Ami McKay's The Birth House proved a worthy opening act of my book club. Set in a seaside village in Nova Scotia in the early 1900s, McKay's novel centers on a young girl, Dora, mentored in the ways of midwifery by an eccentric old woman who has been delivering the island's children for decades. Modern medicine arrives in the form of a charming doctor promising clean, pain-free deliveries, and challenges the practices and beliefs on which Dora has been raised. As World War I unfolds across the globe, the women of the village struggle for the right to control their own bodies. A full summary can be found here.

I fell in love with this book because of its protagonist, Dora, the only daughter born into her family in something like five generations, who has just about every trouble possible thrown at her and still comes out on top, alive and kicking. Though wise and strong in her beliefs, I found myself loving Dora for her weaknesses as well, like how she longs for her own child so desperately that she puts up with, and even welcomes, the often violent advances of her good-for-nothing husband.
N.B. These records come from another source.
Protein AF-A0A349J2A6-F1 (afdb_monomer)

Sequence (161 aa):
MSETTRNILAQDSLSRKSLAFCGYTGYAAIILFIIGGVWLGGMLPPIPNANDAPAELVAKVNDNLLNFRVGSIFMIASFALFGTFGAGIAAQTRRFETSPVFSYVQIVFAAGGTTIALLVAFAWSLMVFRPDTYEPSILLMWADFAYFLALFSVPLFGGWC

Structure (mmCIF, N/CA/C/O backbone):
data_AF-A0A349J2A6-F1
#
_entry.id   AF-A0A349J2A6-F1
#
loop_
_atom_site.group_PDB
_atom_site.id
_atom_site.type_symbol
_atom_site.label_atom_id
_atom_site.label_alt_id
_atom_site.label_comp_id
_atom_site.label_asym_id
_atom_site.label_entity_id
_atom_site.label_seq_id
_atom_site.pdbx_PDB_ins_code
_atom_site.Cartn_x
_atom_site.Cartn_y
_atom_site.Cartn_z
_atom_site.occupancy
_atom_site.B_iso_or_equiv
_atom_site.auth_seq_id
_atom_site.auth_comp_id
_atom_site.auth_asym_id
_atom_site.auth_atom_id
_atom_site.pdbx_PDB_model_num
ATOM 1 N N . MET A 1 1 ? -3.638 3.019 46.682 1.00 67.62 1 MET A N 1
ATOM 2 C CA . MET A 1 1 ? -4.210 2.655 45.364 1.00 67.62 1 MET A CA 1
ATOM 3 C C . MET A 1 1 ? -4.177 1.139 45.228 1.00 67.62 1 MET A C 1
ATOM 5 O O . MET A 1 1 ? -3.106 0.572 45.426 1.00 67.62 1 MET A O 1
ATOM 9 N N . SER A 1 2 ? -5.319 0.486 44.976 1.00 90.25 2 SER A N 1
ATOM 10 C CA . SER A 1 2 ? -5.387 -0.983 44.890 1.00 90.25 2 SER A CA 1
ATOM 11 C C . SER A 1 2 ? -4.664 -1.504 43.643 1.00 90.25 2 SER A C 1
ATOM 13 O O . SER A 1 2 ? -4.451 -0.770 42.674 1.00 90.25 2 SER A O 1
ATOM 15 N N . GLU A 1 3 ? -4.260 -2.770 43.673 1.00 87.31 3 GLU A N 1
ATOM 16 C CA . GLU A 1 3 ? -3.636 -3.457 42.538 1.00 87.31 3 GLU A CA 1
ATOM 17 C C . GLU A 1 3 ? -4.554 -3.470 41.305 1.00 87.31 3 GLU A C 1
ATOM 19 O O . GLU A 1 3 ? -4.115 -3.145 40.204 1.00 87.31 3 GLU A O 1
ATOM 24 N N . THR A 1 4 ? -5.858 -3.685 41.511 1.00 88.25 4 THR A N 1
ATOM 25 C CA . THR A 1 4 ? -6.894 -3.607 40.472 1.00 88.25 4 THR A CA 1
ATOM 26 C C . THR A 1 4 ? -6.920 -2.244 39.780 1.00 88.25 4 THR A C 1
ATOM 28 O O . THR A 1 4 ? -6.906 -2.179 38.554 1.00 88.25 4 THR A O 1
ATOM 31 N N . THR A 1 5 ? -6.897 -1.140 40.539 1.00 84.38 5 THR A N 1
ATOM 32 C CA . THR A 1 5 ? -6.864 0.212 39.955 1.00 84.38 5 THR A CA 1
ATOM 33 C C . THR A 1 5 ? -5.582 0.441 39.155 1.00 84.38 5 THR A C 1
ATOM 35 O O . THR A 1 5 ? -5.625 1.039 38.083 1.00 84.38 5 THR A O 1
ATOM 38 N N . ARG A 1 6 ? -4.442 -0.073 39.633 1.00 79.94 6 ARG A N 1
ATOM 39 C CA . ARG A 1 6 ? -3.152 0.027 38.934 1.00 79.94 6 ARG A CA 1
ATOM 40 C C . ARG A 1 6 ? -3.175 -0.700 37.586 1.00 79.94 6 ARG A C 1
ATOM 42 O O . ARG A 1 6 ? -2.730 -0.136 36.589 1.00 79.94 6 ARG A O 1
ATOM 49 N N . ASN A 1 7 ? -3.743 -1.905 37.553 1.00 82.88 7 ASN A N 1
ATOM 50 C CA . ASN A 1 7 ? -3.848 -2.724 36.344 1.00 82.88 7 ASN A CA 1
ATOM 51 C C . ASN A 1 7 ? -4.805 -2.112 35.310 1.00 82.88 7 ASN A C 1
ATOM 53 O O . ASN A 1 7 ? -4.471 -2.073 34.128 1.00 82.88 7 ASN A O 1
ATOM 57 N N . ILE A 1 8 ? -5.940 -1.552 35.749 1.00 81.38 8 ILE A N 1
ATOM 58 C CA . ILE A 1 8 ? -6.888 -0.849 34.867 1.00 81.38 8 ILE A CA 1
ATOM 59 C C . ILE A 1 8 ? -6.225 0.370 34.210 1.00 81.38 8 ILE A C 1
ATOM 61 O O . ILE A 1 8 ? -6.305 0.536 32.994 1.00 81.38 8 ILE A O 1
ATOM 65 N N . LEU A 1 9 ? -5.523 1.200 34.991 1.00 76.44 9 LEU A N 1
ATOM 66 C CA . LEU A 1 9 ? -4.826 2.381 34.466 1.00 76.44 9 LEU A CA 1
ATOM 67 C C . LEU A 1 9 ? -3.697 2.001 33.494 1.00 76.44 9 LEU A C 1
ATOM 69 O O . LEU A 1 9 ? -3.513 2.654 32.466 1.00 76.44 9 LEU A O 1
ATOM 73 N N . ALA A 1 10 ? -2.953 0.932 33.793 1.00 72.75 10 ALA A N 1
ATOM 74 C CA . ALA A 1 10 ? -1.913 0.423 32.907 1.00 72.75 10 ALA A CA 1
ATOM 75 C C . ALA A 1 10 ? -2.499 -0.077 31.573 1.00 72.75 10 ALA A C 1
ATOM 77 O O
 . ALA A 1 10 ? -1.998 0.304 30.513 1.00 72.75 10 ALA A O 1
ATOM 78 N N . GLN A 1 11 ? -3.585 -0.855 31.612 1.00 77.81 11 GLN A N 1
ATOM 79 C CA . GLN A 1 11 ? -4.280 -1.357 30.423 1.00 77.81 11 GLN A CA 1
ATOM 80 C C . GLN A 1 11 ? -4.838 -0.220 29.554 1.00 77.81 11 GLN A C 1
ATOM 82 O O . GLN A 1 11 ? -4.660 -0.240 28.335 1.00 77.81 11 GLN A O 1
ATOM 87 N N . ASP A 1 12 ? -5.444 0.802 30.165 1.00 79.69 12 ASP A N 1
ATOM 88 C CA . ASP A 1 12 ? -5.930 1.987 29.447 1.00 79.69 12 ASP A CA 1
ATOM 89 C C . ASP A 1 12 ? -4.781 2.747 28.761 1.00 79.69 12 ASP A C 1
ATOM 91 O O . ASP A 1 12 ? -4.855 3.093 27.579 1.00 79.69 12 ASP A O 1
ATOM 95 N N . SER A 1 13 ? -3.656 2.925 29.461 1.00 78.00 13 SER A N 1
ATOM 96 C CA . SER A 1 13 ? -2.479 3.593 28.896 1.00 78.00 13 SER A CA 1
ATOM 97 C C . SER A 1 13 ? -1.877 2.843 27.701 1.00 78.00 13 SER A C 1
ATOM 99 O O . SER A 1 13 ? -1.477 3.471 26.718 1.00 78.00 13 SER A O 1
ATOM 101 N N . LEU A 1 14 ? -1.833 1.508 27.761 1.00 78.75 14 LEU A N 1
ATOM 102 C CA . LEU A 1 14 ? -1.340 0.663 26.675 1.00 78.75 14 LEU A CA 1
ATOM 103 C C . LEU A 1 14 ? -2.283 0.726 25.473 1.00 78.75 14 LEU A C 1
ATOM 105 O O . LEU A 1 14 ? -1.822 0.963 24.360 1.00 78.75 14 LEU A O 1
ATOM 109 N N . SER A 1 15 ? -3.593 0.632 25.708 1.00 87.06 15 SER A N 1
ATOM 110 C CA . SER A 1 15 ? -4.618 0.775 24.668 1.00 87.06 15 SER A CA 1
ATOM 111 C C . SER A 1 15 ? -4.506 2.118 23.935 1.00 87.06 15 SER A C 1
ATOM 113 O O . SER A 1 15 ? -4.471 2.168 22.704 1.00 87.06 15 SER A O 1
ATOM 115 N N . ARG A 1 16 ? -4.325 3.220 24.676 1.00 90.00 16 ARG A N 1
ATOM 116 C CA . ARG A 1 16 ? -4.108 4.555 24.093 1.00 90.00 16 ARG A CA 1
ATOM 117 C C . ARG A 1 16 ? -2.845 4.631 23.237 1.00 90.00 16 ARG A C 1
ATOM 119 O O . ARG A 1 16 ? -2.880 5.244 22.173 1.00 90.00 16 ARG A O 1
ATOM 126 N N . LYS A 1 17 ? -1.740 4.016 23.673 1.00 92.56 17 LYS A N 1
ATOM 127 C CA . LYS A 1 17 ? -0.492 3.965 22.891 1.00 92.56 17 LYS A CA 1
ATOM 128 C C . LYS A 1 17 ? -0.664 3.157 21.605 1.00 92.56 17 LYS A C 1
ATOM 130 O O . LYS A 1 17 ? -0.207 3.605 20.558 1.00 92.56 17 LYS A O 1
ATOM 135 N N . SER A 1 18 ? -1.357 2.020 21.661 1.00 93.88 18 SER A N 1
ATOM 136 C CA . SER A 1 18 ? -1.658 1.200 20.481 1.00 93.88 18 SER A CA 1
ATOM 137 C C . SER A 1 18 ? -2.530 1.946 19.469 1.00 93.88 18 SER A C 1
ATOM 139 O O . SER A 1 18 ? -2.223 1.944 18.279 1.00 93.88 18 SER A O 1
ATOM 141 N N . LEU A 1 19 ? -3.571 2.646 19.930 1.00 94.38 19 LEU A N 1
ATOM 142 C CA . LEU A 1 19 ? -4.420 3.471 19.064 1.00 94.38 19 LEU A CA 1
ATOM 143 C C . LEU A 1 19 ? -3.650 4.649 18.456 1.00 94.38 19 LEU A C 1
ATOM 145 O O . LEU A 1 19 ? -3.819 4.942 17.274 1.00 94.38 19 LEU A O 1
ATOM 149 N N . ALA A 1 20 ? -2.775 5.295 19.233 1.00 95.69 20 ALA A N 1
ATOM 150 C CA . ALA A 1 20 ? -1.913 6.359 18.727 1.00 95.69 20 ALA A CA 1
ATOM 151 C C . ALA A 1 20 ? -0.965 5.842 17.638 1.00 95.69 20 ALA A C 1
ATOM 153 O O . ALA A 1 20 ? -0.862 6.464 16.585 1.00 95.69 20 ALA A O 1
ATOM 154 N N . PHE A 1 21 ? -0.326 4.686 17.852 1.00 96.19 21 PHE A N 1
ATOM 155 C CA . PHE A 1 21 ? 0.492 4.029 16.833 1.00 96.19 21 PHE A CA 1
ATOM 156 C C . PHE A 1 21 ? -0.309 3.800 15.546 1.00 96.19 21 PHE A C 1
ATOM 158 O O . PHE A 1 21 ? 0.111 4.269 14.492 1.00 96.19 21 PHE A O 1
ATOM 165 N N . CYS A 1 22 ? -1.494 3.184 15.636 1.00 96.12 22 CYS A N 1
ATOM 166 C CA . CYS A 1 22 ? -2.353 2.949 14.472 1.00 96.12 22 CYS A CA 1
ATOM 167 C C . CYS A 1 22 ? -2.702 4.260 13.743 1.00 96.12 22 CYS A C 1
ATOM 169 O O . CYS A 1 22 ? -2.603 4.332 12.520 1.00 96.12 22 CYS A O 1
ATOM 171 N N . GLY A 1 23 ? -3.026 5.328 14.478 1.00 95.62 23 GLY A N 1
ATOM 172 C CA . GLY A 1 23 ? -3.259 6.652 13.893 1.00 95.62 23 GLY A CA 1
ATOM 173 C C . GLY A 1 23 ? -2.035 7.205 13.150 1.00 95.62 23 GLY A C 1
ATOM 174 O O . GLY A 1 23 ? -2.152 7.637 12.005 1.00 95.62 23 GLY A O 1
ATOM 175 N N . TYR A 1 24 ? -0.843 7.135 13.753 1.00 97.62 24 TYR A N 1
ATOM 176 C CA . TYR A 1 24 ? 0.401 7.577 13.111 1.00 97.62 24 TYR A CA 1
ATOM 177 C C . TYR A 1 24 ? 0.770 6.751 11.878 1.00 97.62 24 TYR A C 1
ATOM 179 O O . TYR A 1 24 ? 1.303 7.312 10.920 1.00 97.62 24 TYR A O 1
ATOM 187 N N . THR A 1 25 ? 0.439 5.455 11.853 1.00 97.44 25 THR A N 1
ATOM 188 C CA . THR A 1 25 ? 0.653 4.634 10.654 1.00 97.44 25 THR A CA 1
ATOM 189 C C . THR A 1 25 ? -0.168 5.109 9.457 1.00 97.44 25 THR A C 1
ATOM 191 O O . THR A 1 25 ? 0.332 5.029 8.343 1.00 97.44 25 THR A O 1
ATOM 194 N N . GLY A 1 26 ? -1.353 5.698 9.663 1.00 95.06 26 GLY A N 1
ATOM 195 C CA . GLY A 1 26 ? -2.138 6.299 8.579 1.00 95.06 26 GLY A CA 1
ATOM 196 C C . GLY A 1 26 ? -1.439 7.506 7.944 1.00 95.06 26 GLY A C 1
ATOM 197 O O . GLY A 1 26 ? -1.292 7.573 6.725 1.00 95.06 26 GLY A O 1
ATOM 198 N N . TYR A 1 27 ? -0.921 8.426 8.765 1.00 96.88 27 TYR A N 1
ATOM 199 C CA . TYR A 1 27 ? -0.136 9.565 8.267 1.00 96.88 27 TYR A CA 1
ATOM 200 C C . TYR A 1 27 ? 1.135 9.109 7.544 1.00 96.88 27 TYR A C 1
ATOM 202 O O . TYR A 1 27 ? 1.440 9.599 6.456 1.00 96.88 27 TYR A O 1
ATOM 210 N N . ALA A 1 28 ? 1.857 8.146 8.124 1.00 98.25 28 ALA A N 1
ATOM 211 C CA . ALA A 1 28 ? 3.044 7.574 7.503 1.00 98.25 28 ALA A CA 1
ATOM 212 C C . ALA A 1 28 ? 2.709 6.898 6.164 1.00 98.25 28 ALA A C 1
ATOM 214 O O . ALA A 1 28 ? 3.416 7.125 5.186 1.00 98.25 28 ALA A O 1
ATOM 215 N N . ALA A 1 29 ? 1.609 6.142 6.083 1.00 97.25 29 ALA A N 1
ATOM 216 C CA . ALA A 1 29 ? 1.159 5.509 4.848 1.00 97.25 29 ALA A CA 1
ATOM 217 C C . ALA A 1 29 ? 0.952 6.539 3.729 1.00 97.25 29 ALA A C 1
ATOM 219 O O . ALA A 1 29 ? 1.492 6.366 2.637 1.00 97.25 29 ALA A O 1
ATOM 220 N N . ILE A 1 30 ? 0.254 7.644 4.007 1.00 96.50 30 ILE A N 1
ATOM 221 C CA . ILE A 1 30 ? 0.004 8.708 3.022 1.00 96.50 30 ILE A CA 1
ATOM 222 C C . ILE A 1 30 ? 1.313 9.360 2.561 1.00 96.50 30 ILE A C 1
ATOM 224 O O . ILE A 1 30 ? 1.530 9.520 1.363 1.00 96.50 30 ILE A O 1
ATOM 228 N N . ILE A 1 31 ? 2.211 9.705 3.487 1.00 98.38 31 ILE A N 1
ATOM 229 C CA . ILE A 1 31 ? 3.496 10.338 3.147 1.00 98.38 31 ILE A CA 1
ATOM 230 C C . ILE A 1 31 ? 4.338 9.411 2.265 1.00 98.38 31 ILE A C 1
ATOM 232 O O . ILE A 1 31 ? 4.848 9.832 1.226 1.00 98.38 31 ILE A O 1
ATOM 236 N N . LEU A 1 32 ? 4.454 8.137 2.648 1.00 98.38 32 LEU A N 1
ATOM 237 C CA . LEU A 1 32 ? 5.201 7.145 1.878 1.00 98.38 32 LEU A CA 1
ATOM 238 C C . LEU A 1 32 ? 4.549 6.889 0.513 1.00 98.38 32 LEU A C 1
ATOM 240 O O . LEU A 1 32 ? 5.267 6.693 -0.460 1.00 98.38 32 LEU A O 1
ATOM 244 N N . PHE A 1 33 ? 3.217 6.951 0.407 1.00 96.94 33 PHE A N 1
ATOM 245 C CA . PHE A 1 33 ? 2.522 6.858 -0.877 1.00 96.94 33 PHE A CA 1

As a Vagina Monologues alumna, I appreciated the feminist themes of the novel, especially the inclusion of the "female hysteria" diagnosis of which 20th century physicians were so very fond of. Just by including details from this bizarre chapter in history, McKay at once brings to attention how this diagnosis was part of society's oppression of women, and makes light of how utterly, utterly ridiculous it was. Women with "hysteria" were treated with vibrators, for heaven's sake!! I was also very pleased that McKay consulted Rachel Maines' Technology of Orgasm, which is quoted in the "Outrageous Vagina Fact." Vag kudos, Ami!

I could go on, about the characters you can't help feeling passionate about (positively or negatively), the mysterious elements of midwifing that are well-researched and magically rendered, and the thoroughly modern ending, but you really ought to discover it for yourself.

Wednesday, August 5, 2009

book club, population: 1

I have decided to start my own book club all by myself. Meaning, I am going to make a list of all the books I want to read and blog about them after reading. This will work out great, because I have a lot of free time on my hands at the moment (thanks to work cancellations all next week), coupled with very little money (see previous parentheses) and a lovely public library within walking distance. I considered asking some friends to join my book club, but I read way too fast for most peoples' tastes and it would be unfair to expect others to keep up with me. So, I embark on this literary journey alone, with none but fictitious characters for company. (During this time it will be important to force myself to maintain contact with the outside world, knowing my tendency to hole up with a book and never see the sun or real people.)

My book list (open to suggestions):

POETRY

e. e. cummings

- Love, Selected Poems

- Another E. E. Cummings, selected and introduced by Richard Kostelanetz

- Tulips & Chimneys

- Complete poems, 1904-1962

Walt Whitman

- Selected Poems


PROSE

Emma – Jane Austen

Interpreter of Maladies – Jhumpa Lahiri

Julie & Julia – Julie Powell

Mountains Beyond Mountains – Tracy Kidder

Pride and Prejudice and Zombies - Jane Austen and Seth Grahame-Smith

Suite Francais - Irene Nemirovsky and Sandra Smith

The Birth House – Ami McKay

The Girl With the Dragon Tattoo – Stieg Larsson

The Help – Kathryn Stockett

The Last Lecture – Randy Pausch

The Lovely Bones – Alice Sebold

The Other Boleyn Girl – Philippa Gregory

The Portrait of Dorian Gray – Oscar Wilde

The Prime of Miss Jean Brodie

The Secret Life of Bees – Sue Monk Kidd

The Time Traveler’s Wife – Audrey Niffenegger

The Town that Forgot How to Breathe – Kenneth J. Harvey

There’s No Place Like Here – Cecilia Ahern

Unaccustomed Earth – Jhumpa Lahiri

Sunday, August 2, 2009

heliotropes

Yesterday I learned that a heliotrope is a type of plant that turns its leaves and flowers toward the sun during the day, and each night turns back toward the east in anticipation of the sunrise, to a chorus of "Here Comes the Sun," I imagine.

I am moved by their optimism and dedication. I want to plant a whole garden of them.